Dans un silence religieux, le professeur Babkine brancha le câble de son ordinateur à l'enceinte stéréo et appuya sur une touche de son clavier, libérant ainsi la voix sifflante et fatiguée du docteur Nazarof :

« 20h15. Je suis le seul médecin de garde ce soir. Avec cette tempête de neige qui n'en finit pas, il y a peu de chance que des patients arrivent jusqu'à nous.

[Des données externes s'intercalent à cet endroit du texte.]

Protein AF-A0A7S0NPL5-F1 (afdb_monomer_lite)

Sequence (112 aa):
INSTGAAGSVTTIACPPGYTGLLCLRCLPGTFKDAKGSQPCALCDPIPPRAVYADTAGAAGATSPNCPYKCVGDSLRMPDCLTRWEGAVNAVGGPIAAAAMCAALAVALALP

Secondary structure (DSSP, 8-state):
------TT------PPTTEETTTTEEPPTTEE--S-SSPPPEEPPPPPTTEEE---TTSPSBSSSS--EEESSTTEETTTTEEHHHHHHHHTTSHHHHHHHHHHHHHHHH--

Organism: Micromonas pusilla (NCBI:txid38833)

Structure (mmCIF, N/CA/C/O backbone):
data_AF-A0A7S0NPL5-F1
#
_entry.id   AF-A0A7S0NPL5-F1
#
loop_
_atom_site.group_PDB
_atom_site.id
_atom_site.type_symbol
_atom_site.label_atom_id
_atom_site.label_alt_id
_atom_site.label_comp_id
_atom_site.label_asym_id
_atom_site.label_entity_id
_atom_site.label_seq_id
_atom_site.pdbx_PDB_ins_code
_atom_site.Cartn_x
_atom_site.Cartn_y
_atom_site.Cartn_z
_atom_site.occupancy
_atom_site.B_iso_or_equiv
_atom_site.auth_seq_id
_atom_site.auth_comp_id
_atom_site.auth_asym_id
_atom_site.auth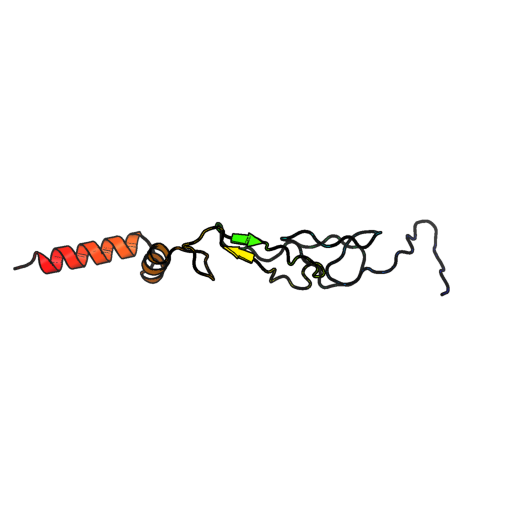_atom_id
_atom_site.pdbx_PDB_model_num
ATOM 1 N N . ILE A 1 1 ? 26.683 0.731 -33.710 1.00 46.03 1 ILE A N 1
ATOM 2 C CA . ILE A 1 1 ? 26.146 -0.344 -32.844 1.00 46.03 1 ILE A CA 1
ATOM 3 C C . ILE A 1 1 ? 26.055 -1.617 -33.679 1.00 46.03 1 ILE A C 1
ATOM 5 O O . ILE A 1 1 ? 25.323 -1.635 -34.654 1.00 46.03 1 ILE A O 1
ATOM 9 N N . ASN A 1 2 ? 26.908 -2.608 -33.414 1.00 39.78 2 ASN A N 1
ATOM 10 C CA . ASN A 1 2 ? 26.952 -3.850 -34.192 1.00 39.78 2 ASN A CA 1
ATOM 11 C C . ASN A 1 2 ? 25.913 -4.820 -33.612 1.00 39.78 2 ASN A C 1
ATOM 13 O O . ASN A 1 2 ? 25.984 -5.122 -32.423 1.00 39.78 2 ASN A O 1
ATOM 17 N N . SER A 1 3 ? 24.930 -5.244 -34.407 1.00 47.31 3 SER A N 1
ATOM 18 C CA . SER A 1 3 ? 23.868 -6.150 -33.966 1.00 47.31 3 SER A CA 1
ATOM 19 C C . SER A 1 3 ? 23.972 -7.462 -34.735 1.00 47.31 3 SER A C 1
ATOM 21 O O . SER A 1 3 ? 23.522 -7.580 -35.870 1.00 47.31 3 SER A O 1
ATOM 23 N N . THR A 1 4 ? 24.611 -8.450 -34.119 1.00 61.16 4 THR A N 1
ATOM 24 C CA . THR A 1 4 ? 24.581 -9.850 -34.544 1.00 61.16 4 THR A CA 1
ATOM 25 C C . THR A 1 4 ? 23.362 -10.525 -33.912 1.00 61.16 4 THR A C 1
ATOM 27 O O . THR A 1 4 ? 23.453 -11.135 -32.850 1.00 61.16 4 THR A O 1
ATOM 30 N N . GLY A 1 5 ? 22.195 -10.379 -34.542 1.00 49.59 5 GLY A N 1
ATOM 31 C CA . GLY A 1 5 ? 20.973 -11.089 -34.154 1.00 49.59 5 GLY A CA 1
ATOM 32 C C . GLY A 1 5 ? 20.829 -12.407 -34.917 1.00 49.59 5 GLY A C 1
ATOM 33 O O . GLY A 1 5 ? 20.583 -12.396 -36.120 1.00 49.59 5 GLY A O 1
ATOM 34 N N . ALA A 1 6 ? 20.976 -13.545 -34.231 1.00 53.53 6 ALA A N 1
ATOM 35 C CA . ALA A 1 6 ? 20.594 -14.862 -34.752 1.00 53.53 6 ALA A CA 1
ATOM 36 C C . ALA A 1 6 ? 19.058 -15.002 -34.818 1.00 53.53 6 ALA A C 1
ATOM 38 O O . ALA A 1 6 ? 18.342 -14.307 -34.095 1.00 53.53 6 ALA A O 1
ATOM 39 N N . ALA A 1 7 ? 18.545 -15.901 -35.669 1.00 46.88 7 ALA A N 1
ATOM 40 C CA . ALA A 1 7 ? 17.109 -16.125 -35.866 1.00 46.88 7 ALA A CA 1
ATOM 41 C C . ALA A 1 7 ? 16.377 -16.361 -34.526 1.00 46.88 7 ALA A C 1
ATOM 43 O O . ALA A 1 7 ? 16.663 -17.322 -33.817 1.00 46.88 7 ALA A O 1
ATOM 44 N N . GLY A 1 8 ? 15.460 -15.449 -34.177 1.00 54.31 8 GLY A N 1
ATOM 45 C CA . GLY A 1 8 ? 14.751 -15.414 -32.888 1.00 54.31 8 GLY A CA 1
ATOM 46 C C . GLY A 1 8 ? 15.256 -14.361 -31.887 1.00 54.31 8 GLY A C 1
ATOM 47 O O . GLY A 1 8 ? 14.657 -14.196 -30.826 1.00 54.31 8 GLY A O 1
ATOM 48 N N . SER A 1 9 ? 16.324 -13.618 -32.200 1.00 50.62 9 SER A N 1
ATOM 49 C CA . SER A 1 9 ? 16.837 -12.546 -31.341 1.00 50.62 9 SER A CA 1
ATOM 50 C C . SER A 1 9 ? 16.017 -11.267 -31.506 1.00 50.62 9 SER A C 1
ATOM 52 O O . SER A 1 9 ? 16.142 -10.530 -32.483 1.00 50.62 9 SER A O 1
ATOM 54 N N . VAL A 1 10 ? 15.164 -10.997 -30.522 1.00 58.19 10 VAL A N 1
ATOM 55 C CA . VAL A 1 10 ? 14.502 -9.706 -30.355 1.00 58.19 10 VAL A CA 1
ATOM 56 C C . VAL A 1 10 ? 15.538 -8.723 -29.802 1.00 58.19 10 VAL A C 1
ATOM 58 O O . VAL A 1 10 ? 15.845 -8.722 -28.610 1.00 58.19 10 VAL A O 1
ATOM 61 N N . THR A 1 11 ? 16.129 -7.909 -30.676 1.00 54.75 11 THR A N 1
ATOM 62 C CA . THR A 1 11 ? 17.101 -6.870 -30.308 1.00 54.75 11 THR A CA 1
ATOM 63 C C . THR A 1 11 ? 16.373 -5.673 -29.703 1.00 54.75 11 THR A C 1
ATOM 65 O O . THR A 1 11 ? 16.222 -4.633 -30.345 1.00 54.75 11 THR A O 1
ATOM 68 N N . THR A 1 12 ? 15.868 -5.815 -28.481 1.00 60.25 12 THR A N 1
ATOM 69 C CA . THR A 1 12 ? 15.284 -4.686 -27.759 1.00 60.25 12 THR A CA 1
ATOM 70 C C . THR A 1 12 ? 16.265 -4.016 -26.830 1.00 60.25 12 THR A C 1
ATOM 72 O O . THR A 1 12 ? 17.050 -4.656 -26.133 1.00 60.25 12 THR A O 1
ATOM 75 N N . ILE A 1 13 ? 16.174 -2.689 -26.800 1.00 72.19 13 ILE A N 1
ATOM 76 C CA . ILE A 1 13 ? 16.808 -1.859 -25.784 1.00 72.19 13 ILE A CA 1
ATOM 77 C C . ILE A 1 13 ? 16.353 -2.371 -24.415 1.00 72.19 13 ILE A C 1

20h40. Une femme inconsciente a été trouvée devant l'hôpital par une infirmière. Son corps était totalement nu. Pour l'heure, ses signes vitaux sont faibles. D'après la taille de son abdomen, elle doit être enceinte, peut-être même à terme. Quel monstre a pu l'abandonner dans cet état ? Le corps de la patiente présente des lésions dont la forme évoque de larges morsures... j'espère me tromper.

21h24
La patiente a repris connaissance en se réchauffant, mais n'a pas l'air de comprendre notre langue. Elle est terrifiée, son comportement est proche de celui d'une bête sauvage. Nous avons dû l'attacher à son lit pour sa propre sécurité, ainsi que pour la nôtre.

21h35
Une panne de courant nous a plongé dans le noir et le générateur de secours ne se met pas en route. Il m'est impossible d'avoir une image du foetus dans ces conditions. Je crains pour la vie de l'enfant que ma patiente porte. Les cris qu'elle pousse sont à glacer le sang.

21h52
Une aide-soignante utilise son téléphone pour éclairer la chambre de la patiente. Celle-ci a perdu les eaux, il y a quelques minutes. Les contractions semblent se rapprocher, mais cela reste difficile à affirmer sans le témoignage de la mère. Et ses cris...

22h20
Le bébé paraît anormalement agité, on peut voir ses doigts depuis l'intérieur du ventre de sa mère, comme pour en sortir. J'ai cru voir une longue griffe se dessiner sous la surface de sa peau, mais c'est probablement le manque de lumière... ou la fatigue qui me fait imaginer des choses.

22H45

Le col est déjà dilaté à 10. Je ne comprends pas. C'est beaucoup trop rapide.

23h52
Le bébé ne se présente pas malgré la dilatation et les contractions apparentes. La patiente a de nouveau perdu connaissance, je me prépare à inciser pour l'extraire par césarienne.

00h00
C'est impossible... le ventre de la patiente, s'est ouvert tout seul, de l'intérieur, il n'y a plus rien... elle est... morte, les infirmières et l'aide-soignante ne répondent plus... et j'entends des bruits, comme un rat qui gratterait au mur, ça se rapproche... Qu'est-ce que... ? NON, HAAAAAAAAAAAAAAAAAAAAAAAAA »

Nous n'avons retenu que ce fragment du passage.